Are airport x-ray machines bad for your health?

We all know from wearing those iron aprons at the dentist that x-rays are not good for you. Radiation is dangerous, and radiation poisoning can lead to very serious health problems and even death.

Radiation poisoning usually occurs when someone is exposed to a heavy amount of radiation for a short period of time, but in rarer cases, long term exposure to small doses can also be damaging. So, should frequent fliers be worried? What about pilots and cabin crew?

Millimeter-wave imaging-technology units, which are currently operating in 19 airports, don’t produce the kind of radiation we get from x-rays, but backscatter units like this do. Following the terrorism attempt on Christmas, the US has just ordered 150 backscatter screening systems (like the above).

Is it dangerous? Probably not. Rodale reports: “According to TSA, the amount of radiation you’re exposed to during a two-second millimeter-wave scan exposes you to radio-wave radiation that is 10,000 times less powerful than radiation levels that pulse from a cellphone.” They also note that the National Council on Radiation Protection and Measurement “found that a traveler subjected to at least 2,500 backscatter scans per year would barely reach the Negligible Individual Dose.”

Wait. Barely? That’s not really what we wanted to hear, but 2,500 would come to seven scans per day, every day. At that point, you’re not a traveler, you just have a weird hobby.

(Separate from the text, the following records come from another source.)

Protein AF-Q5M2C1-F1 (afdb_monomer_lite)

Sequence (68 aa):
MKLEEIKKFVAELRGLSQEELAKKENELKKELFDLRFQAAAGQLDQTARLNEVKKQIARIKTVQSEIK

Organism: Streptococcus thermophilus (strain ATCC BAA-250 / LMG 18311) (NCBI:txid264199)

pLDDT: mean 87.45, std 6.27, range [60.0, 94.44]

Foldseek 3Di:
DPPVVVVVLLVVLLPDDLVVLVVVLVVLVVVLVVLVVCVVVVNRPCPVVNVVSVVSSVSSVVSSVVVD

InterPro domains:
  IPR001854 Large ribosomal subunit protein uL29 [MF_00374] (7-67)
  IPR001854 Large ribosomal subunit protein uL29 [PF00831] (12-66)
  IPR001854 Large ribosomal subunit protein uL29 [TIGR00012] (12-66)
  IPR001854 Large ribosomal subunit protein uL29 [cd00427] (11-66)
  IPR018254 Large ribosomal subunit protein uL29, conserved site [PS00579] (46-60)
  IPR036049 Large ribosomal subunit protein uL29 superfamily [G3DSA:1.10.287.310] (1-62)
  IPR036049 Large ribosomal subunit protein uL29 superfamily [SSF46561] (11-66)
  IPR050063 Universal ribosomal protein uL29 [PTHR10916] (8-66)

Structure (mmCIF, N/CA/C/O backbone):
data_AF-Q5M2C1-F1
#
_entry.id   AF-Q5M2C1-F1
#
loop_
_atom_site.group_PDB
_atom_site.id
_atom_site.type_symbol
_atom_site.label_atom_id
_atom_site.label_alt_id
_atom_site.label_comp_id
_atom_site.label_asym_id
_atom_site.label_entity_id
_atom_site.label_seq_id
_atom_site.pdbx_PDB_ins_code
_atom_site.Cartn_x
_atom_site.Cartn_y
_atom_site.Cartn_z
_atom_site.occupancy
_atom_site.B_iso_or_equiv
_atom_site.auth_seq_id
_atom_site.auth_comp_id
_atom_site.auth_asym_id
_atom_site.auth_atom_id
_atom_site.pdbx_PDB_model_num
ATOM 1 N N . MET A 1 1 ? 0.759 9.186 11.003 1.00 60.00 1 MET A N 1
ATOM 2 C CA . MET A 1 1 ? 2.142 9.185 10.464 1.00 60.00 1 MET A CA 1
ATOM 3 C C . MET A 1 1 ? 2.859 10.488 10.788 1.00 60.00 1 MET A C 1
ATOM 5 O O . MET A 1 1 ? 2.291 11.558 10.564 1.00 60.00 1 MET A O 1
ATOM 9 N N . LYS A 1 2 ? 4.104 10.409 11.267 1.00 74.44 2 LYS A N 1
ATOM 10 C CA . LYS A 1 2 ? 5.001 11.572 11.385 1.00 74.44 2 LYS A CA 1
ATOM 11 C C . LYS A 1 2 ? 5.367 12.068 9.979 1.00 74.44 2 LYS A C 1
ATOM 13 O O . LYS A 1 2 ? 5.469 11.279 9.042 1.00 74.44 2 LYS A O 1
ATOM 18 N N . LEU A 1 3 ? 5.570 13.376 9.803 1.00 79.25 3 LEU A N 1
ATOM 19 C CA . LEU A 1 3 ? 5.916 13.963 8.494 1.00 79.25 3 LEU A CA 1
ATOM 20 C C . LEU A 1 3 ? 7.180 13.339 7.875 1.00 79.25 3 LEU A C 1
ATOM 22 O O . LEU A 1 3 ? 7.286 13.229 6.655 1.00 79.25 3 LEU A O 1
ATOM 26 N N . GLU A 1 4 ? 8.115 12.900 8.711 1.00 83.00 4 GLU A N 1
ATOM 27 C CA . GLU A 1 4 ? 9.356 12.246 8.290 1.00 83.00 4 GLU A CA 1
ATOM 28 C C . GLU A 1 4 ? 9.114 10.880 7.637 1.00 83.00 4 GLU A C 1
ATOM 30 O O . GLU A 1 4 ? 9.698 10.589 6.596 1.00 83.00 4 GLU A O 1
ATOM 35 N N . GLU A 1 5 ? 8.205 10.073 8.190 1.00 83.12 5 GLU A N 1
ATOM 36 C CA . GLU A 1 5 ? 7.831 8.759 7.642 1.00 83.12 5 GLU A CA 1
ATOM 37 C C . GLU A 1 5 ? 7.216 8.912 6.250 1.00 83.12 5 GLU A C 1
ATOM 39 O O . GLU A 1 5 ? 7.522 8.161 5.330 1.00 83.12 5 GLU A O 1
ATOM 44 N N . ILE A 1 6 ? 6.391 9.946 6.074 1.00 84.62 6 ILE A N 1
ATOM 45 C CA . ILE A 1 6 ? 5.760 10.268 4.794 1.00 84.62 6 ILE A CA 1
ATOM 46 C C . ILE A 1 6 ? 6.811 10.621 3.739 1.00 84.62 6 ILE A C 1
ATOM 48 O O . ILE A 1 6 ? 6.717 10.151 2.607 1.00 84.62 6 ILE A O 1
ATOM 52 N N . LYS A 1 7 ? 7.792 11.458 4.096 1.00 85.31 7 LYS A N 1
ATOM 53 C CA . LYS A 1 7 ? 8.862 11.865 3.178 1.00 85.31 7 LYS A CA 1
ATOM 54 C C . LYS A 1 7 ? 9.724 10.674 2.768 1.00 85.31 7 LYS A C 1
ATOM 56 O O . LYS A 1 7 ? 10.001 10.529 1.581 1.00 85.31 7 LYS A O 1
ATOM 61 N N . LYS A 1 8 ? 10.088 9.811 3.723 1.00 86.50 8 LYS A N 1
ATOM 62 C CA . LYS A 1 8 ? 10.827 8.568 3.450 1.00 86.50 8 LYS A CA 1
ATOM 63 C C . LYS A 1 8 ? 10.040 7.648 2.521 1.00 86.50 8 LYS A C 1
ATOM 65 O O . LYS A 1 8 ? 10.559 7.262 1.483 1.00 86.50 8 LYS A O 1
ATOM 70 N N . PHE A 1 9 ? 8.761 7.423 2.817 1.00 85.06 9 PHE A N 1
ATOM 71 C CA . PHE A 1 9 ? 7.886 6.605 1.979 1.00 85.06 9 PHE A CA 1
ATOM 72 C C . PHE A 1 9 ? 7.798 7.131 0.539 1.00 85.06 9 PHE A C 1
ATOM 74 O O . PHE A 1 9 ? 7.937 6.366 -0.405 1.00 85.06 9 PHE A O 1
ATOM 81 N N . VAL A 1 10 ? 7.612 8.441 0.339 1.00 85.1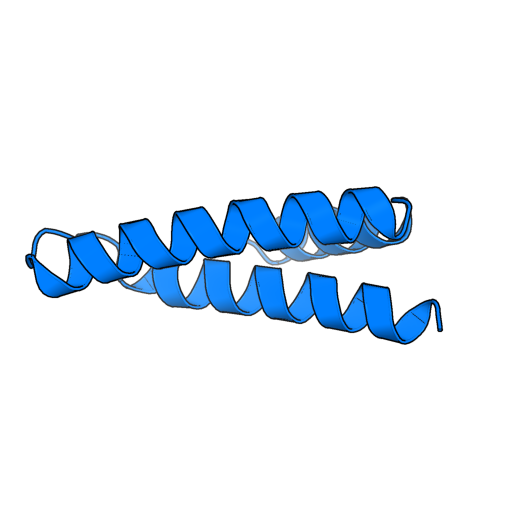9 10 VAL A N 1
ATOM 82 C CA . VAL A 1 10 ? 7.564 9.024 -1.017 1.00 85.19 10 VAL A CA 1
ATOM 83 C C . VAL A 1 10 ? 8.912 8.912 -1.737 1.00 85.19 10 VAL A C 1
ATOM 85 O O . VAL A 1 10 ? 8.929 8.634 -2.933 1.00 85.19 10 VAL A O 1
ATOM 88 N N . ALA A 1 11 ? 10.032 9.098 -1.034 1.00 87.12 11 ALA A N 1
ATOM 89 C CA . ALA A 1 11 ? 11.361 8.929 -1.619 1.00 87.12 11 ALA A CA 1
ATOM 90 C C . ALA A 1 11 ? 11.609 7.477 -2.063 1.00 87.12 11 ALA A C 1
ATOM 92 O O . ALA A 1 11 ? 12.100 7.259 -3.166 1.00 87.12 11 ALA A O 1
ATOM 93 N N . GLU A 1 12 ? 11.197 6.498 -1.252 1.00 86.06 12 GLU A N 1
ATOM 94 C CA . GLU A 1 12 ? 11.254 5.076 -1.604 1.00 86.06 12 GLU A CA 1
ATOM 95 C C . GLU A 1 12 ? 10.399 4.759 -2.832 1.00 86.06 12 GLU A C 1
ATOM 97 O O . GLU A 1 12 ? 10.847 4.035 -3.712 1.00 86.06 12 GLU A O 1
ATOM 102 N N . LEU A 1 13 ? 9.190 5.327 -2.934 1.00 85.81 13 LEU A N 1
ATOM 103 C CA . LEU A 1 13 ? 8.325 5.116 -4.099 1.00 85.81 13 LEU A CA 1
ATOM 104 C C . LEU A 1 13 ? 8.960 5.616 -5.402 1.00 85.81 13 LEU A C 1
ATOM 106 O O . LEU A 1 13 ? 8.818 4.964 -6.430 1.00 85.81 13 LEU A O 1
ATOM 110 N N . ARG A 1 14 ? 9.684 6.740 -5.377 1.00 82.88 14 ARG A N 1
ATOM 111 C CA . ARG A 1 14 ? 10.347 7.281 -6.578 1.00 82.88 14 ARG A CA 1
ATOM 112 C C . ARG A 1 14 ? 11.503 6.418 -7.092 1.00 82.88 14 ARG A C 1
ATOM 114 O O . ARG A 1 14 ? 11.888 6.580 -8.242 1.00 82.88 14 ARG A O 1
ATOM 121 N N . GLY A 1 15 ? 12.057 5.533 -6.261 1.00 83.38 15 GLY A N 1
ATOM 122 C CA . GLY A 1 15 ? 13.129 4.612 -6.651 1.00 83.38 15 GLY A CA 1
ATOM 123 C C . GLY A 1 15 ? 12.647 3.273 -7.217 1.00 83.38 15 GLY A C 1
ATOM 124 O O . GLY A 1 15 ? 13.477 2.478 -7.646 1.00 83.38 15 GLY A O 1
ATOM 125 N N . LEU A 1 16 ? 11.338 3.004 -7.196 1.00 84.06 16 LEU A N 1
ATOM 126 C CA . LEU A 1 16 ? 10.756 1.727 -7.617 1.00 84.06 16 LEU A CA 1
ATOM 127 C C . LEU A 1 16 ? 10.320 1.756 -9.081 1.00 84.06 16 LEU A C 1
ATOM 129 O O . LEU A 1 16 ? 9.933 2.796 -9.616 1.00 84.06 16 LEU A O 1
ATOM 133 N N . SER A 1 17 ? 10.323 0.585 -9.715 1.00 85.69 17 SER A N 1
ATOM 134 C CA . SER A 1 17 ? 9.801 0.421 -11.075 1.00 85.69 17 SER A CA 1
ATOM 135 C C . SER A 1 17 ? 8.273 0.578 -11.117 1.00 85.69 17 SER A C 1
ATOM 137 O O . SER A 1 17 ? 7.577 0.360 -10.121 1.00 85.69 17 SER A O 1
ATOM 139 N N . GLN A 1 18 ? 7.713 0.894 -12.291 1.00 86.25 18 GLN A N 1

The concern that no one can shake (besides that of privacy) is that of machine stability and maintenance. Backscatter scanners do have the capability of doing harm; they just won’t if they’re functioning properly. Rodale adds, “If you feel uncomfortable going through advanced-imaging airport body-scan machines, know that you do have the right to an alternative search, although it may be in the form of a more invasive pat-down-type search by a security worker.”